■ EXERCISE INSTRUCTIONS:
Return, word for word, the lines of the listing below from the one with "ATOM 36 C C ." through the one with "ATOM 43 C CA", and no other lines.

-- SOURCE MATERIAL follows --

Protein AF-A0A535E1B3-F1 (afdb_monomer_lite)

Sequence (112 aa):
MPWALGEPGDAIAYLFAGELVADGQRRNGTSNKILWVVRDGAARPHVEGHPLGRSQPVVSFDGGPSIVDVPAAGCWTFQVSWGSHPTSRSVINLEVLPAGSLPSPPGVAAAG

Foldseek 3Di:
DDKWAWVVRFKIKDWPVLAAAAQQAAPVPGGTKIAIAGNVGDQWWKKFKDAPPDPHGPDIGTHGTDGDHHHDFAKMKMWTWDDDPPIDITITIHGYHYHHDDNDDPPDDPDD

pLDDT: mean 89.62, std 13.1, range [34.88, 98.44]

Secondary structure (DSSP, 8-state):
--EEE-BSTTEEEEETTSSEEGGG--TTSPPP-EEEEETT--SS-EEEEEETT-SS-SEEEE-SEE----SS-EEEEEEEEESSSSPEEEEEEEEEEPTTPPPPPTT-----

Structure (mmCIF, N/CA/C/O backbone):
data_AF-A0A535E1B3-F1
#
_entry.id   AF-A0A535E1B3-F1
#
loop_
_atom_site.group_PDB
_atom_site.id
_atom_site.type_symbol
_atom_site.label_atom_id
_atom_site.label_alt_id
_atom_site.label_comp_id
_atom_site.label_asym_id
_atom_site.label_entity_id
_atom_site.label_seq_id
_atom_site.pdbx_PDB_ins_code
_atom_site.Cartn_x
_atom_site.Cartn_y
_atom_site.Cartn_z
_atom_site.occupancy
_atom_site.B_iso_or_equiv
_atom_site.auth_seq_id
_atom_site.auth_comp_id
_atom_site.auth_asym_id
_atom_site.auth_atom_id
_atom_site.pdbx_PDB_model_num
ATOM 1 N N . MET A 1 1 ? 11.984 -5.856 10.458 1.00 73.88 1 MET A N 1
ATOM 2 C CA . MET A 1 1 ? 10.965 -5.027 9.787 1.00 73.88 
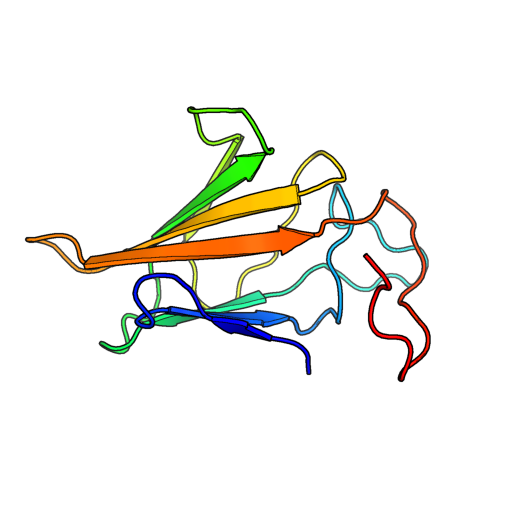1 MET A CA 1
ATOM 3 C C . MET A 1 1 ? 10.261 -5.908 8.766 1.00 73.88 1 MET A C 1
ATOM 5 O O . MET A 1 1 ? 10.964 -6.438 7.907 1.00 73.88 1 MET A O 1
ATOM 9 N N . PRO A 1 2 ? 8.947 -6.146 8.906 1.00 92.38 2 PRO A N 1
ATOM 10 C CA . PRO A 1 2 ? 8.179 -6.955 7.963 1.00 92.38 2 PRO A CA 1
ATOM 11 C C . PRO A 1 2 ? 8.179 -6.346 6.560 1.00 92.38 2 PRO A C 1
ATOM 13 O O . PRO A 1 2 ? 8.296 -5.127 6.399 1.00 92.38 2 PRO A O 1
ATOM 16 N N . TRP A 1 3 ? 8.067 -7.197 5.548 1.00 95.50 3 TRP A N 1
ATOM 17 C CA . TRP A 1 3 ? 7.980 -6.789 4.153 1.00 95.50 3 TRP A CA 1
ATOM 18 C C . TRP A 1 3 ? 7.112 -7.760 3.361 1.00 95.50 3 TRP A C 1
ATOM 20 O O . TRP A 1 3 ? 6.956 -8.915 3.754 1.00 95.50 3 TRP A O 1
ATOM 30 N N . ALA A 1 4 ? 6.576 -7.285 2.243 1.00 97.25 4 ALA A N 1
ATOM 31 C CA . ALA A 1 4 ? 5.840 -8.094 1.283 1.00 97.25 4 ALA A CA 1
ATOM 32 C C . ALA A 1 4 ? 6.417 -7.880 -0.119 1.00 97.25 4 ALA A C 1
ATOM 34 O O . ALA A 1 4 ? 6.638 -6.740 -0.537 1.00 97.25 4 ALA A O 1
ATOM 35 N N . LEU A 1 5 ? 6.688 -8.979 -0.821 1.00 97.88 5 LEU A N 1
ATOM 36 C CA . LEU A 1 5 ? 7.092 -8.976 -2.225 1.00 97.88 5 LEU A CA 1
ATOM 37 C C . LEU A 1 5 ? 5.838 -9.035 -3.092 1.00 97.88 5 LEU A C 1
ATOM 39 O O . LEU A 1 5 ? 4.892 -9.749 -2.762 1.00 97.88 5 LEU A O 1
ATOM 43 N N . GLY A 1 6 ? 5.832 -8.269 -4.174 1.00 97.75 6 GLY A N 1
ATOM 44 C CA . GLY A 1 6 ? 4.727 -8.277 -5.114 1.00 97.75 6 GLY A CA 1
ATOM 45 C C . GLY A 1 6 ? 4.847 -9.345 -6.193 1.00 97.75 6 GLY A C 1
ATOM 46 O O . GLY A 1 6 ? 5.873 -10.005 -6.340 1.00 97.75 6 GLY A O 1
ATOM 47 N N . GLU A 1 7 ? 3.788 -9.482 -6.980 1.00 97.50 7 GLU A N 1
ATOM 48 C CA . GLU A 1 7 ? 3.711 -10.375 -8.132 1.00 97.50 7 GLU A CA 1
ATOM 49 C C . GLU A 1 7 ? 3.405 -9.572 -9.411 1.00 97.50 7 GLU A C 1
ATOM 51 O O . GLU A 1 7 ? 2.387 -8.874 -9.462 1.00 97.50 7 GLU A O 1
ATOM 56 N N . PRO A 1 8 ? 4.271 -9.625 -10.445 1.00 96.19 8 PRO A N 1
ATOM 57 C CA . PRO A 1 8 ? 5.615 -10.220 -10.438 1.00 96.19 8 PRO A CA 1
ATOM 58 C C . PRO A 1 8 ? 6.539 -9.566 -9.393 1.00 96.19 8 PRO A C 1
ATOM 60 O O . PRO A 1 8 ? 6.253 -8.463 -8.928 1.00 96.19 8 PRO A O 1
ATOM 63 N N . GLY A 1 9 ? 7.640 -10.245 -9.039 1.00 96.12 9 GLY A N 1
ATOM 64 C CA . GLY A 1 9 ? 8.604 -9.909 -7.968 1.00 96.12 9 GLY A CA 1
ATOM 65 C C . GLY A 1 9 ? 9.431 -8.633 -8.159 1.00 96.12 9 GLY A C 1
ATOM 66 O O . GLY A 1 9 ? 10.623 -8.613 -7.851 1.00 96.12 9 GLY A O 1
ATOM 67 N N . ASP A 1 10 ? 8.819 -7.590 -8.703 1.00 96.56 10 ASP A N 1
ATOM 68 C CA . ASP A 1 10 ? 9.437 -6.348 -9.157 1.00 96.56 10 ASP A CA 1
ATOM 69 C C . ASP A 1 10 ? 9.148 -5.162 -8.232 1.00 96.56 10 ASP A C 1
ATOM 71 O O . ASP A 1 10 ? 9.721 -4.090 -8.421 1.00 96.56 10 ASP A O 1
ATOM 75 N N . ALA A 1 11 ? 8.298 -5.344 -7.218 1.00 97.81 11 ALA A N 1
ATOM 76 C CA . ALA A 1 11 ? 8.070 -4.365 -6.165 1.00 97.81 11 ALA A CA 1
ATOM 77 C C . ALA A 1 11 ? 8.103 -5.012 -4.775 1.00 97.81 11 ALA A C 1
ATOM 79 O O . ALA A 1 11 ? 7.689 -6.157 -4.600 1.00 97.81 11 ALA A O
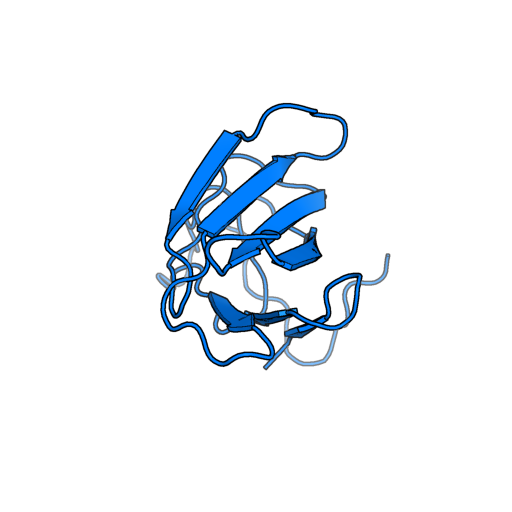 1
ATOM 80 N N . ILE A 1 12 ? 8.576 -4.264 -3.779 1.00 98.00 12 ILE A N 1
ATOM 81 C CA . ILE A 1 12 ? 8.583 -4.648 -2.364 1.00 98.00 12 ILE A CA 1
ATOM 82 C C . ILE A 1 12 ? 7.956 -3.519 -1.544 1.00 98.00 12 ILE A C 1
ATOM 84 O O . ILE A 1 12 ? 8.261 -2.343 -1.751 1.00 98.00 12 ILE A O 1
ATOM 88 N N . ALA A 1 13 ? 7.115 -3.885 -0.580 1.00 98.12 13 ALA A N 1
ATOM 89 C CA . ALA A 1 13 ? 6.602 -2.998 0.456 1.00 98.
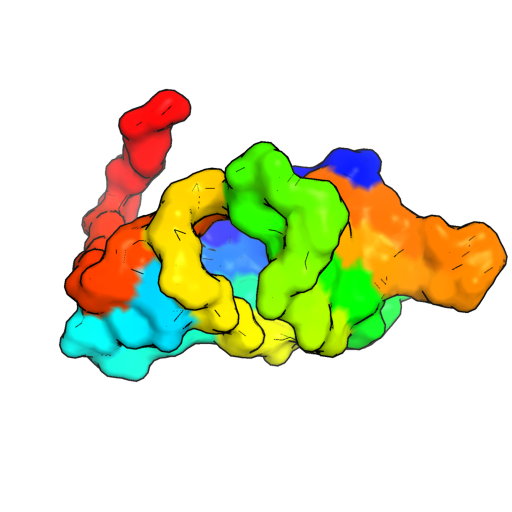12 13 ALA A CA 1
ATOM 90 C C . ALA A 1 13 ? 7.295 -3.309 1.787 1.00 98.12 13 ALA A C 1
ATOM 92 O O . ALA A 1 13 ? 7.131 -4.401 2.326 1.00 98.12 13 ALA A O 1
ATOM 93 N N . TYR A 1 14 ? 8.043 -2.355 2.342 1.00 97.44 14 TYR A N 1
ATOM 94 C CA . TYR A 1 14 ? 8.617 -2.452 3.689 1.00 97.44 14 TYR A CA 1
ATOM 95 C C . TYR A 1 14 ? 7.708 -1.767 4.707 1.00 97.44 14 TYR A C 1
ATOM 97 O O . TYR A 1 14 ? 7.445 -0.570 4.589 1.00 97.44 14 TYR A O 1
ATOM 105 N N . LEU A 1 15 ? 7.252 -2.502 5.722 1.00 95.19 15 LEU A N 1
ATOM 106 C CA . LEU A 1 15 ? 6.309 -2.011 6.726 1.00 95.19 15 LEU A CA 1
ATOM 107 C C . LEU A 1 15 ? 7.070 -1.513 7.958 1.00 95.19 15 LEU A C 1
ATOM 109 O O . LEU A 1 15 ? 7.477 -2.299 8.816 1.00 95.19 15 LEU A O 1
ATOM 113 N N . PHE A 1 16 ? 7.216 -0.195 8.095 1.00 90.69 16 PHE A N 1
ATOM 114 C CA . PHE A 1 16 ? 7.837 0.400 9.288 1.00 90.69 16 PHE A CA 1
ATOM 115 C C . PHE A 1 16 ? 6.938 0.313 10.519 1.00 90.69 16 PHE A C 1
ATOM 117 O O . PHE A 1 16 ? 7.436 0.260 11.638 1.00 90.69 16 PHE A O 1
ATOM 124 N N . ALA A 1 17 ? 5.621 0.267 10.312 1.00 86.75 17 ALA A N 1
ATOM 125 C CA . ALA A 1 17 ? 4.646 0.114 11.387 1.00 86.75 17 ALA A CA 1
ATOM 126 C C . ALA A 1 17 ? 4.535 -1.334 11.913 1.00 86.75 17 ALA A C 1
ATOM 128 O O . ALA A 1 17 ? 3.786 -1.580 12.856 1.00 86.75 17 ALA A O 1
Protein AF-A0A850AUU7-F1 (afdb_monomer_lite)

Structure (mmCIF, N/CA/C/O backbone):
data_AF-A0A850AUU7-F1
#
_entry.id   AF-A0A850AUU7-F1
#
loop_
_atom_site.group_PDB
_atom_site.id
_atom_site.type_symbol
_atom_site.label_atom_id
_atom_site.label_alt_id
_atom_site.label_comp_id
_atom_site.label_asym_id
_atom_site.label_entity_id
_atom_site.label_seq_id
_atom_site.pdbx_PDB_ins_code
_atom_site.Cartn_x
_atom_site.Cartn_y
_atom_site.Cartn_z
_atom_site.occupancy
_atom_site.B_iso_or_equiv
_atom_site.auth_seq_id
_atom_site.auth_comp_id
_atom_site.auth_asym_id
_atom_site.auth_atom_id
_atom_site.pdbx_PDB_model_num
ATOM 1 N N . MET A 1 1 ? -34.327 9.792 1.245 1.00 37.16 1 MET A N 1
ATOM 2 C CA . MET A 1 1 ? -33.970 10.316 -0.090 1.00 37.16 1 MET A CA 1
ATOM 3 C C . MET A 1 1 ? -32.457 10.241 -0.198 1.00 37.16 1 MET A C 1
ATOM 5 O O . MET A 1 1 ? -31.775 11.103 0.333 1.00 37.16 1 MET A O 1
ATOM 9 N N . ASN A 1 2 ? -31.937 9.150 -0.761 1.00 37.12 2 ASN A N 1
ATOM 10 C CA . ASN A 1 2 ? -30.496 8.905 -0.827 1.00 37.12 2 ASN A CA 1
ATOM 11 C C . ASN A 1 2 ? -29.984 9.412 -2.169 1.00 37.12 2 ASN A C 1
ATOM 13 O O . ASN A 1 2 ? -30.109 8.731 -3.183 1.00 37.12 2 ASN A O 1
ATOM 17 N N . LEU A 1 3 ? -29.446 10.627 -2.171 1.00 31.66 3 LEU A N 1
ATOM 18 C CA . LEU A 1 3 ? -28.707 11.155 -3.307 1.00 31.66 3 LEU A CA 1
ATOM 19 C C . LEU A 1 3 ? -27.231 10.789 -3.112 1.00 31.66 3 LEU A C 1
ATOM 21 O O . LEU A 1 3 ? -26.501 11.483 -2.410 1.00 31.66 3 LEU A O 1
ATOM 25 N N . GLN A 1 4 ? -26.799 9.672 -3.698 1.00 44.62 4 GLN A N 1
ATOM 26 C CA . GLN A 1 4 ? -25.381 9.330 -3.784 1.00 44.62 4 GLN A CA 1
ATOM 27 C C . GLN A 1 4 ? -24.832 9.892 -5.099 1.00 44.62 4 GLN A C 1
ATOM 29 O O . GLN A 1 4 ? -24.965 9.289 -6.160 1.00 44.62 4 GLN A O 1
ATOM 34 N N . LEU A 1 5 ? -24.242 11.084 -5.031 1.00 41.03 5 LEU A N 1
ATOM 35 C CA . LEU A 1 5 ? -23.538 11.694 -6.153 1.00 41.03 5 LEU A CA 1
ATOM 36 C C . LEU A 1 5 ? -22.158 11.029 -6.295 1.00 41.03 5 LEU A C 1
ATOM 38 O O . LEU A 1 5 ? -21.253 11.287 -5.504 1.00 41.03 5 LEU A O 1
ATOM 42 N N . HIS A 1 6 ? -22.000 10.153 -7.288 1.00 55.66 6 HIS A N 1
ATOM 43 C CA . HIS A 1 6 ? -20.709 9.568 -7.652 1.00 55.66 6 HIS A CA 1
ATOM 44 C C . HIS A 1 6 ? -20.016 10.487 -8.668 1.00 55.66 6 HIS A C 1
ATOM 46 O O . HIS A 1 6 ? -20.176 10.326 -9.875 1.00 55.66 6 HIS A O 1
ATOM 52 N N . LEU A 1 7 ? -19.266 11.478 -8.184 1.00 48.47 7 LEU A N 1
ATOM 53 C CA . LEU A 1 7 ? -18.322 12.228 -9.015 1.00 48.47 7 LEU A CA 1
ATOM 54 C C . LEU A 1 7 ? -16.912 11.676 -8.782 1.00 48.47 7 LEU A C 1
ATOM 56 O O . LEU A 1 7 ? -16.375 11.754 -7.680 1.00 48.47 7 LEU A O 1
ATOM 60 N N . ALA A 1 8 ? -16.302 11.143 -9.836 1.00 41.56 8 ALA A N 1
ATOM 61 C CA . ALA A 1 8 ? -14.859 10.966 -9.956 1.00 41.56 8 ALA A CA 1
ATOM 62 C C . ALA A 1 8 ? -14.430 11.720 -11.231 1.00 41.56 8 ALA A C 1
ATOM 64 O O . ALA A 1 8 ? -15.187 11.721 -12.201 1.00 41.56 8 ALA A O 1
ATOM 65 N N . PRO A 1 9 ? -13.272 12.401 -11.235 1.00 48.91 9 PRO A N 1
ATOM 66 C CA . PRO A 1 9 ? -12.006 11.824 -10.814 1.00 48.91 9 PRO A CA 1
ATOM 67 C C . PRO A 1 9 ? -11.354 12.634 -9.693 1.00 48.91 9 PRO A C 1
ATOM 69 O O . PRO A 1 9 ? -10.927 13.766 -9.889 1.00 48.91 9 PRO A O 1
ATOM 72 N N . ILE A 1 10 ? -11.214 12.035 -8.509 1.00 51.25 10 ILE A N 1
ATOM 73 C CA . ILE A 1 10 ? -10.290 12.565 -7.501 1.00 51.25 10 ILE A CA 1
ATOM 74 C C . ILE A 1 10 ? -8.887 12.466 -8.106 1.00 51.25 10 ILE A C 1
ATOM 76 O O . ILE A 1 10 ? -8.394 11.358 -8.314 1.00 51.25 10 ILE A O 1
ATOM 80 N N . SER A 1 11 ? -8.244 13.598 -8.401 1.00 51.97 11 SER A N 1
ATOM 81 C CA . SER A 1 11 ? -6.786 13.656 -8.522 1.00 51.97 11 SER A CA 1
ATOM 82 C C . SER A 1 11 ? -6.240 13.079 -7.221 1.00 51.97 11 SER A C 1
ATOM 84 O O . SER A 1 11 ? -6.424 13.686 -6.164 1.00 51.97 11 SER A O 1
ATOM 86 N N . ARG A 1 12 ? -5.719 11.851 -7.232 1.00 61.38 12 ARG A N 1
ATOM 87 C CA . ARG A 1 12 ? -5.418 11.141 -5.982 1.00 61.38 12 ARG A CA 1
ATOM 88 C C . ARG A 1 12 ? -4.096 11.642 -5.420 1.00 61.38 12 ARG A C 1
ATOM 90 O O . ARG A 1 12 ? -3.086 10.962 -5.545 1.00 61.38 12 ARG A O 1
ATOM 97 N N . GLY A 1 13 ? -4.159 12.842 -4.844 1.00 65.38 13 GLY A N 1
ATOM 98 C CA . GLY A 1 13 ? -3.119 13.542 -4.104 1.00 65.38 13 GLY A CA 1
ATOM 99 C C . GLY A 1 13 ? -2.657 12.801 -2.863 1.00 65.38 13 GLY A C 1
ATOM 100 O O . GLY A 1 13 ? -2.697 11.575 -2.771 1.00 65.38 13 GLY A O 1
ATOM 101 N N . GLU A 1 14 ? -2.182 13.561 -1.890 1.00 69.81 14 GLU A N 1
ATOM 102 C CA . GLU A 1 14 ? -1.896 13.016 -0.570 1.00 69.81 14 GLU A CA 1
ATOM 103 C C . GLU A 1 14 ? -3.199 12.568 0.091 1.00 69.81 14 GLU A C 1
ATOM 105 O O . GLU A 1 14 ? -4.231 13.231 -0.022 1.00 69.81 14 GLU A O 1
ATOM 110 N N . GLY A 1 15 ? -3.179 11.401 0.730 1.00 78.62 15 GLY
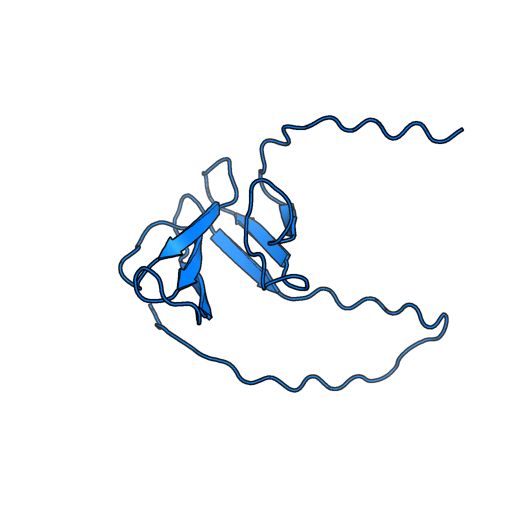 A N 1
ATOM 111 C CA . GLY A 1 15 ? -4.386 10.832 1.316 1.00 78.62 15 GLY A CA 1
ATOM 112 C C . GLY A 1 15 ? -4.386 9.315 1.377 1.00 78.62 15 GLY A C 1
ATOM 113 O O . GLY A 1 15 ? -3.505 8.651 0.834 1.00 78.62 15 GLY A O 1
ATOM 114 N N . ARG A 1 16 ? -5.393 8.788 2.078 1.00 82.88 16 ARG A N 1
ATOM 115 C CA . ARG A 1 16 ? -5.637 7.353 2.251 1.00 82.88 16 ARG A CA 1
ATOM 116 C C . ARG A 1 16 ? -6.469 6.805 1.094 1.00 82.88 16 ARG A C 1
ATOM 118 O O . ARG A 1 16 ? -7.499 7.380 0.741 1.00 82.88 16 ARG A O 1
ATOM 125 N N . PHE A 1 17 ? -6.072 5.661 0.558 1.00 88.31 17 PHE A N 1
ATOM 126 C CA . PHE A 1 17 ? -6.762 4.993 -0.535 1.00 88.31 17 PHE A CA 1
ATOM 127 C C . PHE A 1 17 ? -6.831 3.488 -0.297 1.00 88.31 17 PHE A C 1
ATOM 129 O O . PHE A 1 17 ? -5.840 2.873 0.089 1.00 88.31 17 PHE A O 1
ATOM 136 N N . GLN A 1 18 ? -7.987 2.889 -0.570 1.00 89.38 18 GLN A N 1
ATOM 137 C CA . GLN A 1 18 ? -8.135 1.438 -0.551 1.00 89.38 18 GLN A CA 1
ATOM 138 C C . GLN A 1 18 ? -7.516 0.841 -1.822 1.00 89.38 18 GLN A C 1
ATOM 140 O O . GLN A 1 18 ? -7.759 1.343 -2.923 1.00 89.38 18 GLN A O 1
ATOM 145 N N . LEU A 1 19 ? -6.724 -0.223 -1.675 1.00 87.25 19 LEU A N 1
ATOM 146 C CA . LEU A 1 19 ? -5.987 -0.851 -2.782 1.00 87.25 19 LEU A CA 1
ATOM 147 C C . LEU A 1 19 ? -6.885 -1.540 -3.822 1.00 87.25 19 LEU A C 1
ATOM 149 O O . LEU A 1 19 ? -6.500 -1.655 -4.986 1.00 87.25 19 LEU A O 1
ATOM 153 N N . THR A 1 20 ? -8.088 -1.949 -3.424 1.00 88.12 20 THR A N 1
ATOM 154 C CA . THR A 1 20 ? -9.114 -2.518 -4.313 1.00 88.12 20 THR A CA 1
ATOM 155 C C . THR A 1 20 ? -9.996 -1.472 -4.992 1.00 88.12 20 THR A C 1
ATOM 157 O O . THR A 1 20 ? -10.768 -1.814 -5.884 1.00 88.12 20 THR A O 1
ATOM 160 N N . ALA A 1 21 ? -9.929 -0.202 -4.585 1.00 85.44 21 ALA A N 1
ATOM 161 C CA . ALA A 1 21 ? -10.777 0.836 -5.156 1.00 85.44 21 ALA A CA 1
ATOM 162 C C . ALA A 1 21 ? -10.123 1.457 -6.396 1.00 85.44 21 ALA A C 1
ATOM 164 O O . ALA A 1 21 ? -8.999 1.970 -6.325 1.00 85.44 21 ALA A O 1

-- SOURCE MATERIAL concluded --

■ RESPONSE FOR THIS EXERCISE:
ATOM 36 C C . LEU A 1 5 ? -22.158 11.029 -6.295 1.00 41.03 5 LEU A C 1
ATOM 38 O O . LEU A 1 5 ? -21.253 11.287 -5.504 1.00 41.03 5 LEU A O 1
ATOM 42 N N . HIS A 1 6 ? -22.000 10.153 -7.288 1.00 55.66 6 HIS A N 1
ATOM 43 C CA . HIS A 1 6 ? -20.709 9.568 -7.652 1.00 55.66 6 HIS A CA 1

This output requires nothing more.